Task instructions: Only the closing portion of the entries is to be reproduced: the line containing "ATOM 98 O O" through the very last line, exactly as written.

-- Provided information follows --

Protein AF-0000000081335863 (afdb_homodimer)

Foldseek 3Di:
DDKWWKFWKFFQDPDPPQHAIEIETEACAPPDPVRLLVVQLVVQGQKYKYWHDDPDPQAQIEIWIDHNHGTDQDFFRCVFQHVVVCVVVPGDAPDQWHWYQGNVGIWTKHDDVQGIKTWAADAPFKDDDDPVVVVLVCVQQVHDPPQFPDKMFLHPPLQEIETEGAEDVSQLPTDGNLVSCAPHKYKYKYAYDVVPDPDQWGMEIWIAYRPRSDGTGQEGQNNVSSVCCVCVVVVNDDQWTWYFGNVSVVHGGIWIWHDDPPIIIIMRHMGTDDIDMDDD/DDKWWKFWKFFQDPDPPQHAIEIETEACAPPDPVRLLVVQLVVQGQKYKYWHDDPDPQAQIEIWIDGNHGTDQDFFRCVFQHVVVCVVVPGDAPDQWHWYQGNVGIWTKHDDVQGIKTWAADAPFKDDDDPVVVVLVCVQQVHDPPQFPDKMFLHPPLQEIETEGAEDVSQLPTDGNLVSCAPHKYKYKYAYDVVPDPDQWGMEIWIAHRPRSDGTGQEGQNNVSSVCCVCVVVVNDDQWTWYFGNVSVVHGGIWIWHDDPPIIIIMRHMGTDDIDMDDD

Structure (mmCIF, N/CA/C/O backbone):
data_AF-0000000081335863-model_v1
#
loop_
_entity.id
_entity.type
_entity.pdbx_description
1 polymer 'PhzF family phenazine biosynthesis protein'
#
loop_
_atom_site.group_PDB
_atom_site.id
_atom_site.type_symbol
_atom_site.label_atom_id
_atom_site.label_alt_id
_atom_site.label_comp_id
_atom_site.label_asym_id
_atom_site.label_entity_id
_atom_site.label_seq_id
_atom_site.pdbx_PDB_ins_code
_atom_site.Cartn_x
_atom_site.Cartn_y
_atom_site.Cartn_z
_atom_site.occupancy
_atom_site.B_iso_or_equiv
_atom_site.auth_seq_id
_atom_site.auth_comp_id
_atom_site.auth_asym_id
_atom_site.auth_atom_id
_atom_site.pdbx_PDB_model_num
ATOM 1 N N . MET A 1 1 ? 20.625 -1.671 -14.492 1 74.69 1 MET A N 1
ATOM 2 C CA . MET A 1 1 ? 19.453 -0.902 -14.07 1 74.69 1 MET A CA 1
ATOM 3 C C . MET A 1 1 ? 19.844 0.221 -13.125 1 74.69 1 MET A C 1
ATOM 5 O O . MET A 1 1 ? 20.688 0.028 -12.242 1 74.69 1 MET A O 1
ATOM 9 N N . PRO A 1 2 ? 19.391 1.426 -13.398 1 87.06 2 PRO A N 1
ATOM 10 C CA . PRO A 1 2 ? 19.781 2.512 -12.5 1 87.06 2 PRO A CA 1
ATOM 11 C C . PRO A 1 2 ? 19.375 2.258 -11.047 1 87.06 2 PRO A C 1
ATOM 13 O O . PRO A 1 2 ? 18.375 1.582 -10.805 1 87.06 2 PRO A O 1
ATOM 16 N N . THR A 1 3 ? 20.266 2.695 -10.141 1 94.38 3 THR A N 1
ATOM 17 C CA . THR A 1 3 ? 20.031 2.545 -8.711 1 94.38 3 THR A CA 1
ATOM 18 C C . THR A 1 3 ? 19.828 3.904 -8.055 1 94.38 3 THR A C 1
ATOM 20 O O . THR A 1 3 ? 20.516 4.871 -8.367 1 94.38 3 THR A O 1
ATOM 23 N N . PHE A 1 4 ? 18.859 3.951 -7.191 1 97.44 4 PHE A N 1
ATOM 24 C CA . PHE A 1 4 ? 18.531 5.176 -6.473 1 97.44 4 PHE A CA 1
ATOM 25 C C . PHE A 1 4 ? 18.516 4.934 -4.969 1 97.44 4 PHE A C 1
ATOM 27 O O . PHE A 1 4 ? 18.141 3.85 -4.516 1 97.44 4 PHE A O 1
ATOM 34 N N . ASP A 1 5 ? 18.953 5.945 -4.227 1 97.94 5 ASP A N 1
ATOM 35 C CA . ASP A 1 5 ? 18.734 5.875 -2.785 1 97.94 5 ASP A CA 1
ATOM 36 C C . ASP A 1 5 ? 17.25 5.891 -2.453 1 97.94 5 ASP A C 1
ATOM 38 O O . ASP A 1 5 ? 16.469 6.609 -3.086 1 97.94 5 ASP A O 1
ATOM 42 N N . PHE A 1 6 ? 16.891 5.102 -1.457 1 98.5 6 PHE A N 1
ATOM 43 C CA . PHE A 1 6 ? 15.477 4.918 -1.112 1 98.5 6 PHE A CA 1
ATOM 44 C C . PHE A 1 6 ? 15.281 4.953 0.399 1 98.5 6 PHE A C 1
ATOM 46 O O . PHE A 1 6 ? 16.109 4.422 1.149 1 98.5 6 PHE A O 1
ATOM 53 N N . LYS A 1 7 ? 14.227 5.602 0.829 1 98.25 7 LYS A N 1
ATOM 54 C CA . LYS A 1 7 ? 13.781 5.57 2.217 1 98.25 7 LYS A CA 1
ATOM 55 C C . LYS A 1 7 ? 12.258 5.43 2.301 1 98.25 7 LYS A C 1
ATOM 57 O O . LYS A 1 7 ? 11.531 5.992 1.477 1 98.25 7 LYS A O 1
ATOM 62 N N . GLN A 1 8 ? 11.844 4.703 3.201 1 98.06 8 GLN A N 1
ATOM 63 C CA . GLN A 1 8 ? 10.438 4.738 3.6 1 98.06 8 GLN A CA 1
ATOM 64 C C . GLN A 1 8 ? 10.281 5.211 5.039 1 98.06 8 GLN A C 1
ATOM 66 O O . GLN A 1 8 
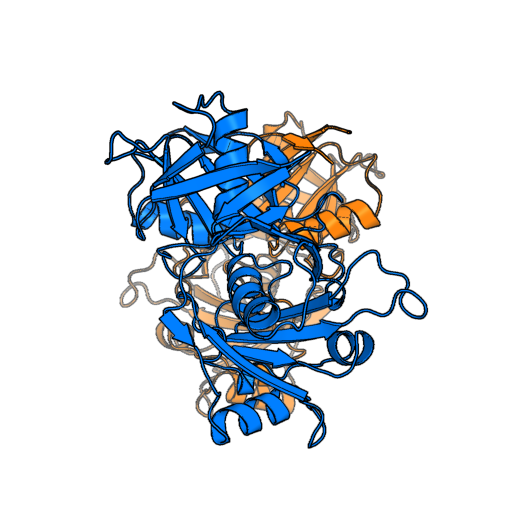? 10.906 4.656 5.953 1 98.06 8 GLN A O 1
ATOM 71 N N . LEU A 1 9 ? 9.5 6.215 5.227 1 97.25 9 LEU A N 1
ATOM 72 C CA . LEU A 1 9 ? 9.422 6.926 6.5 1 97.25 9 LEU A CA 1
ATOM 73 C C . LEU A 1 9 ? 8.023 6.812 7.098 1 97.25 9 LEU A C 1
ATOM 75 O O . LEU A 1 9 ? 7.07 6.473 6.395 1 97.25 9 LEU A O 1
ATOM 79 N N . ASP A 1 10 ? 8.008 7.035 8.312 1 97.06 10 ASP A N 1
ATOM 80 C CA . ASP A 1 10 ? 6.781 7.16 9.094 1 97.06 10 ASP A CA 1
ATOM 81 C C . ASP A 1 10 ? 6.598 8.586 9.602 1 97.06 10 ASP A C 1
ATOM 83 O O . ASP A 1 10 ? 7.41 9.086 10.391 1 97.06 10 ASP A O 1
ATOM 87 N N . VAL A 1 11 ? 5.492 9.227 9.164 1 97.75 11 VAL A N 1
ATOM 88 C CA . VAL A 1 11 ? 5.336 10.656 9.406 1 97.75 11 VAL A CA 1
ATOM 89 C C . VAL A 1 11 ? 4.199 10.891 10.398 1 97.75 11 VAL A C 1
ATOM 91 O O . VAL A 1 11 ? 3.184 10.195 10.359 1 97.75 11 VAL A O 1
ATOM 94 N N . PHE A 1 12 ? 4.371 11.797 11.328 1 97.62 12 PHE A N 1
ATOM 95 C CA . PHE A 1 12 ? 3.404 12.312 12.289 1 97.62 12 PHE A CA 1
ATOM 96 C C . PHE A 1 12 ? 3.221 11.344 13.445 1 97.62 12 PHE A C 1
ATOM 98 O O . PHE A 1 12 ? 2.137 11.258 14.023 1 97.62 12 PHE A O 1
ATOM 105 N N . SER A 1 13 ? 4.215 10.508 13.703 1 95.62 13 SER A N 1
ATOM 106 C CA . SER A 1 13 ? 4.145 9.664 14.898 1 95.62 13 SER A CA 1
ATOM 107 C C . SER A 1 13 ? 5.535 9.391 15.461 1 95.62 13 SER A C 1
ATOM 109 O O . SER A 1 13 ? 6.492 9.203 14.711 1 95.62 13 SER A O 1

-- Provided information concluded --

Problem solution:
ATOM 98 O O . PHE A 1 12 ? 2.137 11.258 14.023 1 97.62 12 PHE A O 1
ATOM 105 N N . SER A 1 13 ? 4.215 10.508 13.703 1 95.62 13 SER A N 1
ATOM 106 C CA . SER A 1 13 ? 4.145 9.664 14.898 1 95.62 13 SER A CA 1
ATOM 107 C C . SER A 1 13 ? 5.535 9.391 15.461 1 95.62 13 SER A C 1
ATOM 109 O O . SER A 1 13 ? 6.492 9.203 14.711 1 95.62 13 SER A O 1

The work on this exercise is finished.